---- Data extract

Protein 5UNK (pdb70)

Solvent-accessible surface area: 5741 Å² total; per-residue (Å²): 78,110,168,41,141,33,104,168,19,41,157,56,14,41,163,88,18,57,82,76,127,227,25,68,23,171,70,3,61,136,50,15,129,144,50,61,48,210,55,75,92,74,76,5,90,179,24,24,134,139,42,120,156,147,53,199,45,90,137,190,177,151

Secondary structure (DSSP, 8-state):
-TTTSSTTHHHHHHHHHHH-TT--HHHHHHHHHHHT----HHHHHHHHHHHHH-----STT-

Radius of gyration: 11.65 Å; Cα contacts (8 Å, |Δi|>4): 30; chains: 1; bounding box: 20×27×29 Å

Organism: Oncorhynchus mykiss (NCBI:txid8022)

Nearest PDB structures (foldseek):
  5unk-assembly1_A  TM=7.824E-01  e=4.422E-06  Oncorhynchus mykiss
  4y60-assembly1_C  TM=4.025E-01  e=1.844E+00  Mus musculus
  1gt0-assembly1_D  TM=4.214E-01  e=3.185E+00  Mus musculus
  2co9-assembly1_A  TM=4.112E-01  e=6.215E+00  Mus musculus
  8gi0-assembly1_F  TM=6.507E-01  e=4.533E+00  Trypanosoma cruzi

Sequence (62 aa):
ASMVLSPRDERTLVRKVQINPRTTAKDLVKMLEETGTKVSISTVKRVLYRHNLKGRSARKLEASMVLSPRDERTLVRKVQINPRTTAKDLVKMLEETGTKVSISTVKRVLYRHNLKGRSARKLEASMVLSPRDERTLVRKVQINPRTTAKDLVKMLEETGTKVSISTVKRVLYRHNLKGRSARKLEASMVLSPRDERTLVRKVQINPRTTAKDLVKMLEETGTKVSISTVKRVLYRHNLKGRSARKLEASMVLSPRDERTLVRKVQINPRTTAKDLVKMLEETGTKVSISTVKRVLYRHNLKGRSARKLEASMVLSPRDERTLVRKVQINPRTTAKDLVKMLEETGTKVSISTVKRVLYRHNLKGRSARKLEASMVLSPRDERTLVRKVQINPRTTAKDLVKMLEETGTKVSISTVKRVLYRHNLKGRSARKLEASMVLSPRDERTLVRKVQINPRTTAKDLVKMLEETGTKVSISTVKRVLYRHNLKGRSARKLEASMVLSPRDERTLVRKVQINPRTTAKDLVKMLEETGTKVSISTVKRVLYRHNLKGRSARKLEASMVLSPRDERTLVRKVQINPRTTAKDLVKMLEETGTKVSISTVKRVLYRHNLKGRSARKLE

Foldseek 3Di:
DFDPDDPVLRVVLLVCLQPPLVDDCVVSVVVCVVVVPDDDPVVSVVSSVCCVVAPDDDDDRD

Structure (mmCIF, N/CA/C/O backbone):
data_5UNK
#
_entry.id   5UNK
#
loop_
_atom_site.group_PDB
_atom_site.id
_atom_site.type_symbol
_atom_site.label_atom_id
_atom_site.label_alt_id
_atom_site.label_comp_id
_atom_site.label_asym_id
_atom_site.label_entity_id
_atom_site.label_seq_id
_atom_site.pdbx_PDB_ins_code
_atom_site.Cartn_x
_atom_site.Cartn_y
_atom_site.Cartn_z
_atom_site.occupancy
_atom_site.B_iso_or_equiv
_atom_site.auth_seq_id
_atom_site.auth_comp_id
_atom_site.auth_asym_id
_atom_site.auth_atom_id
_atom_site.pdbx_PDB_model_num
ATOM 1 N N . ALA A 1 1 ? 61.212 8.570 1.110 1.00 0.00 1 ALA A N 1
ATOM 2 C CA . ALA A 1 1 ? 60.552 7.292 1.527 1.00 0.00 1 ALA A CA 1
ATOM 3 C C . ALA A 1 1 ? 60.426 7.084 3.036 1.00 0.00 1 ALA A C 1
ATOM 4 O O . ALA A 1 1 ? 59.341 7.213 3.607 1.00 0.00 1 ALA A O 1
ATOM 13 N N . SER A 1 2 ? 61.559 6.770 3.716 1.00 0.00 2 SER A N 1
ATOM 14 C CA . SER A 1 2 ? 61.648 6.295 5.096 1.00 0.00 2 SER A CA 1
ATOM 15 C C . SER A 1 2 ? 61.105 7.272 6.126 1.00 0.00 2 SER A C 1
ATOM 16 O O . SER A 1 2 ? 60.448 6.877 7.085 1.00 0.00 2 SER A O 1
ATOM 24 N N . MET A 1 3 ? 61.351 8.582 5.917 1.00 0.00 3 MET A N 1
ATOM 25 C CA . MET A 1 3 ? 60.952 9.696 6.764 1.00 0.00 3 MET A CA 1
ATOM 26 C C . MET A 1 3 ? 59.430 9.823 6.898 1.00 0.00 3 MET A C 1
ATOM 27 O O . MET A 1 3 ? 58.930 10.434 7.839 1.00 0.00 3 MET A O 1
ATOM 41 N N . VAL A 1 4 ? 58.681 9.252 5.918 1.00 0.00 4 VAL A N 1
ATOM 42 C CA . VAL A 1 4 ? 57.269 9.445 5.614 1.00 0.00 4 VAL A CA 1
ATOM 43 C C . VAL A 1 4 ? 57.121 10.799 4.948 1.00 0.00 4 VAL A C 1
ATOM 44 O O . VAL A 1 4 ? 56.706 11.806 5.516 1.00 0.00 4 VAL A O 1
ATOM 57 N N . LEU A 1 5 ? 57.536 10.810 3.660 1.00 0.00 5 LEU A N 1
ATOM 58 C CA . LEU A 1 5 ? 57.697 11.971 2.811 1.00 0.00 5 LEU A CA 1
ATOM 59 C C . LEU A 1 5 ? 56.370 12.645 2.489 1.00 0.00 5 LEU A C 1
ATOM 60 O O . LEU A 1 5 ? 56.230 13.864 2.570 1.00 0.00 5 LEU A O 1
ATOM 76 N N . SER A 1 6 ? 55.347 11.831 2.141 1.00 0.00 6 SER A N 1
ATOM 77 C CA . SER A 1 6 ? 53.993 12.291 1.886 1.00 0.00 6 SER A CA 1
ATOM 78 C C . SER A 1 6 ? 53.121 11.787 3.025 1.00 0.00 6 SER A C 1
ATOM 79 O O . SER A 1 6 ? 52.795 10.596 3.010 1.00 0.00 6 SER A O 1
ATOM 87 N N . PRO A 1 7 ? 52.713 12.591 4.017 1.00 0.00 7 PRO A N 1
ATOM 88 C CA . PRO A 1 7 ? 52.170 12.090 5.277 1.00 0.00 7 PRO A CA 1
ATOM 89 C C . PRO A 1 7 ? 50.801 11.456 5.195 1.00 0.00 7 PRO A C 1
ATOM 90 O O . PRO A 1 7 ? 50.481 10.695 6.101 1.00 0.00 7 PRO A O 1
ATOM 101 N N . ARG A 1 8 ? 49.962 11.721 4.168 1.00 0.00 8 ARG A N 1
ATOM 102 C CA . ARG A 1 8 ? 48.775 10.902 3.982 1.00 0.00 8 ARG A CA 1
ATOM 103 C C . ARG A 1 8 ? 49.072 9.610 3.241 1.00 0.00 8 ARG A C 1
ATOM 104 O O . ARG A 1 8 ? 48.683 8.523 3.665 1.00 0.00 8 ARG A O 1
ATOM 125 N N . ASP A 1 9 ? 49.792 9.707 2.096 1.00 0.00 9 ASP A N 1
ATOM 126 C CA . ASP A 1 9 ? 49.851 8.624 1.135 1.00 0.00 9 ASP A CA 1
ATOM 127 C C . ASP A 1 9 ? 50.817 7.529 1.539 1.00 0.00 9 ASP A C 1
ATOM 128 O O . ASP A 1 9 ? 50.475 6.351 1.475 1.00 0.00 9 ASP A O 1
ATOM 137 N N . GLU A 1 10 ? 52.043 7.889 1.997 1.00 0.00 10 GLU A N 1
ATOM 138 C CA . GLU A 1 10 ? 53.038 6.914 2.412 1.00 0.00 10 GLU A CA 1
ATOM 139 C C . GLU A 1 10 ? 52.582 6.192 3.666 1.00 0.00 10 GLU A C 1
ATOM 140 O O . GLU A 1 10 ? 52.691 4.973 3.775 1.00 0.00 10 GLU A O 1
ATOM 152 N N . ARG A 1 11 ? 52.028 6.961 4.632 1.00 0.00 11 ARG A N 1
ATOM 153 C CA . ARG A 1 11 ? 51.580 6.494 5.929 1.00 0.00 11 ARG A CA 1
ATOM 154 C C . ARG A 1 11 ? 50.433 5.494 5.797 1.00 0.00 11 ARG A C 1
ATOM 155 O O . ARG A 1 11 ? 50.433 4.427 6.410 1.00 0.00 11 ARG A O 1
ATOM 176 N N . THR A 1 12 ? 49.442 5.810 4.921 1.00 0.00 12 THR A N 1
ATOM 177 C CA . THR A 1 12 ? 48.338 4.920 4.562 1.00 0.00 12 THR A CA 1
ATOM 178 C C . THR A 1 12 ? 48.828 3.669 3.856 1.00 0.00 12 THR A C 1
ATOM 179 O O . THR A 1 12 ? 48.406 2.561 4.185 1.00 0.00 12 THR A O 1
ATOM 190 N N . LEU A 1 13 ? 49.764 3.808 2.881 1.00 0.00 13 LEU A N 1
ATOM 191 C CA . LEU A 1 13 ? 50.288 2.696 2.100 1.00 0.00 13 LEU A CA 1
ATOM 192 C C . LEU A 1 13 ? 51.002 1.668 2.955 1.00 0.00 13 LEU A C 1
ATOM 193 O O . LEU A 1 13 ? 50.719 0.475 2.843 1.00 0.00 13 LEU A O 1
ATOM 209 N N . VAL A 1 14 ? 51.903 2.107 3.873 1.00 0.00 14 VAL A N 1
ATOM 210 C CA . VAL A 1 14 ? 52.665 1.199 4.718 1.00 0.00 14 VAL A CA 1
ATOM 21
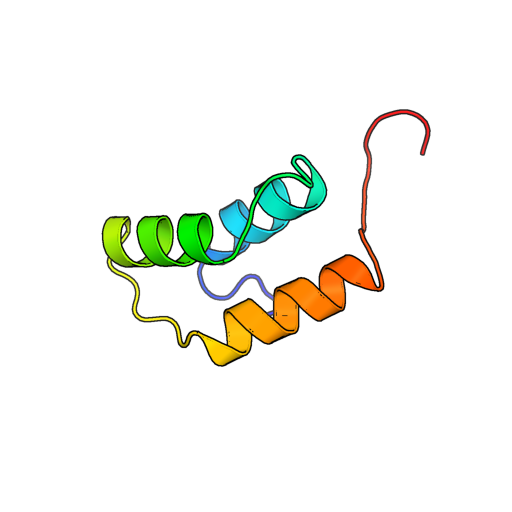1 C C . VAL A 1 14 ? 51.791 0.480 5.732 1.00 0.00 14 VAL A C 1
ATOM 212 O O . VAL A 1 14 ? 52.015 -0.699 6.011 1.00 0.00 14 VAL A O 1
ATOM 225 N N . ARG A 1 15 ? 50.753 1.154 6.292 1.00 0.00 15 ARG A N 1
ATOM 226 C CA . ARG A 1 15 ? 49.762 0.508 7.134 1.00 0.00 15 ARG A CA 1
ATOM 227 C C . ARG A 1 15 ? 48.928 -0.523 6.381 1.00 0.00 15 ARG A C 1
ATOM 228 O O . ARG A 1 15 ? 48.836 -1.679 6.797 1.00 0.00 15 ARG A O 1
ATOM 249 N N . LYS A 1 16 ? 48.345 -0.159 5.211 1.00 0.00 16 LYS A N 1
ATOM 250 C CA . LYS A 1 16 ? 47.474 -1.065 4.482 1.00 0.00 16 LYS A CA 1
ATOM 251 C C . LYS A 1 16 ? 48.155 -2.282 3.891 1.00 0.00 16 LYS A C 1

--------

## Exercise details
Check every line above for the word "mykiss" and copy those that have it.

## Solution for this problem
Organism: Oncorhynchus mykiss (NCBI:txid8022)
  5unk-assembly1_A  TM=7.824E-01  e=4.422E-06  Oncorhynchus mykiss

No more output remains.